**Excerpted records**:
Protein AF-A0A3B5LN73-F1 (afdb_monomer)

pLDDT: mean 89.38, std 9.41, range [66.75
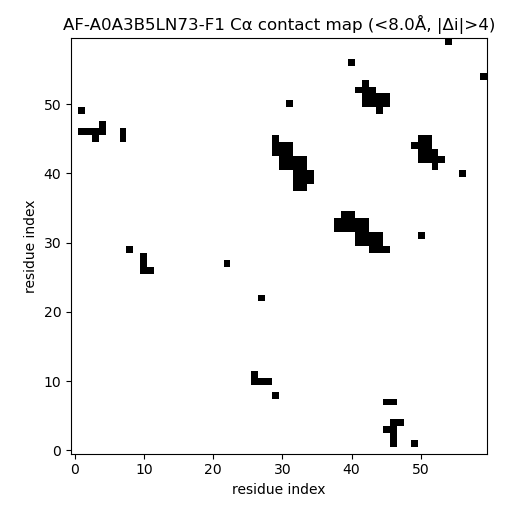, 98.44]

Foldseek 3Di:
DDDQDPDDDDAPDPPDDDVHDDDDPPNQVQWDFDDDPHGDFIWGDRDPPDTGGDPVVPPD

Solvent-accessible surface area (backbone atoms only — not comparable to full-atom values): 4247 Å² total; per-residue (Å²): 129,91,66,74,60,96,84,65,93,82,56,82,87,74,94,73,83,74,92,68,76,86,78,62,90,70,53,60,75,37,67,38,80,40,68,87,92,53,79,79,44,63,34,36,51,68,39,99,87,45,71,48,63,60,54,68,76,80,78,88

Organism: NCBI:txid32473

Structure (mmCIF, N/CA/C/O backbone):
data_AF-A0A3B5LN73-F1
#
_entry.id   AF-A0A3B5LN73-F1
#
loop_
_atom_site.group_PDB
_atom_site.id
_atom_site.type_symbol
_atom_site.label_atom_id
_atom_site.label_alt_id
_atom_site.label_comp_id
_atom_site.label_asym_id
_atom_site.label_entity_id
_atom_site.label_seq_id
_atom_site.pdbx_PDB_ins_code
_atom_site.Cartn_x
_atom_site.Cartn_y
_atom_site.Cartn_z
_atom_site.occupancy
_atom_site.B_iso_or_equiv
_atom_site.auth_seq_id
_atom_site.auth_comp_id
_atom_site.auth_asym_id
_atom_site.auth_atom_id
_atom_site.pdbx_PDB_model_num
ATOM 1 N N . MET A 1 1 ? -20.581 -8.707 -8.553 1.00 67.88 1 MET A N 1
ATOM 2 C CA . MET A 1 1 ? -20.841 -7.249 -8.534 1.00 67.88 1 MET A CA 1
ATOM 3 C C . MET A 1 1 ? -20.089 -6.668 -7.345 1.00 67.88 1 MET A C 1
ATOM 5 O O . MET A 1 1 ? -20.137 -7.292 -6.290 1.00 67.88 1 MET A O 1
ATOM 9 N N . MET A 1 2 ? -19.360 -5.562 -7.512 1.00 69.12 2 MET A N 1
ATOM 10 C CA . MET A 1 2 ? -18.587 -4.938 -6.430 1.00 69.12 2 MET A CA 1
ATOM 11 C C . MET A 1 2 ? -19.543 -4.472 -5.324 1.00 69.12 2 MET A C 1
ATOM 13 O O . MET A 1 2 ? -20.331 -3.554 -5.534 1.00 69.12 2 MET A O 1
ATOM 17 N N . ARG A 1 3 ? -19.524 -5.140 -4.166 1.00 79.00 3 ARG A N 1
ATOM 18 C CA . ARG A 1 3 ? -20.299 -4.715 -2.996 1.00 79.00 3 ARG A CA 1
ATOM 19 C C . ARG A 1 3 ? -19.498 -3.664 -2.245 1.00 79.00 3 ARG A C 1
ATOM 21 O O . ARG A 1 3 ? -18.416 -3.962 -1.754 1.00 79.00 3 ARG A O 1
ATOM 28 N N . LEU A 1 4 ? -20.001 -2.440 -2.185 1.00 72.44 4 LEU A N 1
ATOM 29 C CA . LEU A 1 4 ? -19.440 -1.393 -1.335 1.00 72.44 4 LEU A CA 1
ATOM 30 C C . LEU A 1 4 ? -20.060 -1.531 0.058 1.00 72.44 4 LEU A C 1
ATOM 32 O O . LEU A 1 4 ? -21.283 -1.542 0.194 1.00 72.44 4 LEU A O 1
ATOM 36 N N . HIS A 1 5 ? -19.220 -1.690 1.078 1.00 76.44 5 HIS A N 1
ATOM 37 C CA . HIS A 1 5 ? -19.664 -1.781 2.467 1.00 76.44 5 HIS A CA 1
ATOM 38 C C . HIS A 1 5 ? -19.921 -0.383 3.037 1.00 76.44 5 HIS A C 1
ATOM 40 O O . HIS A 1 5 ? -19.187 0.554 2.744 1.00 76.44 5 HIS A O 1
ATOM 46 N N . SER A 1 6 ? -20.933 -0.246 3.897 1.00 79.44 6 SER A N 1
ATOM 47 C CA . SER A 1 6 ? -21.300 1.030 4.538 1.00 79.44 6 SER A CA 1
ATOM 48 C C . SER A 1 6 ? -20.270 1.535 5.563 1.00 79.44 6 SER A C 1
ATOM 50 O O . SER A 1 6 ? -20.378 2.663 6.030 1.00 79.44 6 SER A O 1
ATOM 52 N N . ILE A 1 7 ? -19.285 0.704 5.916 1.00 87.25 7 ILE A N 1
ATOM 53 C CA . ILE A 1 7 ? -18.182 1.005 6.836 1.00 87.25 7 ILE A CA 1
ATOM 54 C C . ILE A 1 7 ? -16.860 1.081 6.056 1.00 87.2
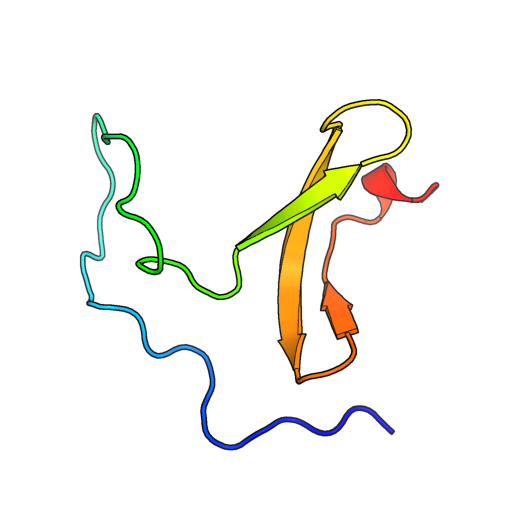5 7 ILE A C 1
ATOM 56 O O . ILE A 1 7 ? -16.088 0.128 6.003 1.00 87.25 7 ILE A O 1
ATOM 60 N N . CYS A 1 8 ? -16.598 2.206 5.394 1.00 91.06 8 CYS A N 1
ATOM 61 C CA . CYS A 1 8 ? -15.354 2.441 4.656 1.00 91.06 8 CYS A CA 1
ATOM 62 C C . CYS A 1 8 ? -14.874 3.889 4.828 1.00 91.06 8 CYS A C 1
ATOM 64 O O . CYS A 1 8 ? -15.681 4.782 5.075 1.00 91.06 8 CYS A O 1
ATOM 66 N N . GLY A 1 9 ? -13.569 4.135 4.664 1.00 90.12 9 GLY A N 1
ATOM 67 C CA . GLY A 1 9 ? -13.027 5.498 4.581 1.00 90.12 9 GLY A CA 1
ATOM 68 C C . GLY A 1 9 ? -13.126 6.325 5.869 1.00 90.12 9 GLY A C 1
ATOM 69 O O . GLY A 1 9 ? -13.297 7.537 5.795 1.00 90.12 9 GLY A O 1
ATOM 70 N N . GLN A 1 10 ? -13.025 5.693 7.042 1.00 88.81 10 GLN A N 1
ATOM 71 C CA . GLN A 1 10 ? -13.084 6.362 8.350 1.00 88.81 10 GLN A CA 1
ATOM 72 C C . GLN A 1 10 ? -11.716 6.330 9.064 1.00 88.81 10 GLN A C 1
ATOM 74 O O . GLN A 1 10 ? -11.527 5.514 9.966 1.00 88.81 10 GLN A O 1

**Exercise directions**: Reproduce the data above exactly, but only the lines from the one showing "ATOM 47 C CA" through the one showing "ATOM 62 C C", with both ends kept and the pictures left out.

**Response to the exercise**:
ATOM 47 C CA . SER A 1 6 ? -21.300 1.030 4.538 1.00 79.44 6 SER A CA 1
ATOM 48 C C . SER A 1 6 ? -20.270 1.535 5.563 1.00 79.44 6 SER A C 1
ATOM 50 O O . SER A 1 6 ? -20.378 2.663 6.030 1.00 79.44 6 SER A O 1
ATOM 52 N N . ILE A 1 7 ? -19.285 0.704 5.916 1.00 87.25 7 ILE A N 1
ATOM 53 C CA . ILE A 1 7 ? -18.182 1.005 6.836 1.00 87.25 7 ILE A CA 1
ATOM 54 C C . ILE A 1 7 ? -16.860 1.081 6.056 1.00 87.2
5 7 ILE A C 1
ATOM 56 O O . ILE A 1 7 ? -16.088 0.128 6.003 1.00 87.25 7 ILE A O 1
ATOM 60 N N . CYS A 1 8 ? -16.598 2.206 5.394 1.00 91.06 8 CYS A N 1
ATOM 61 C CA . CYS A 1 8 ? -15.354 2.441 4.656 1.00 91.06 8 CYS A CA 1
ATOM 62 C C . CYS A 1 8 ? -14.874 3.889 4.828 1.00 91.06 8 CYS A C 1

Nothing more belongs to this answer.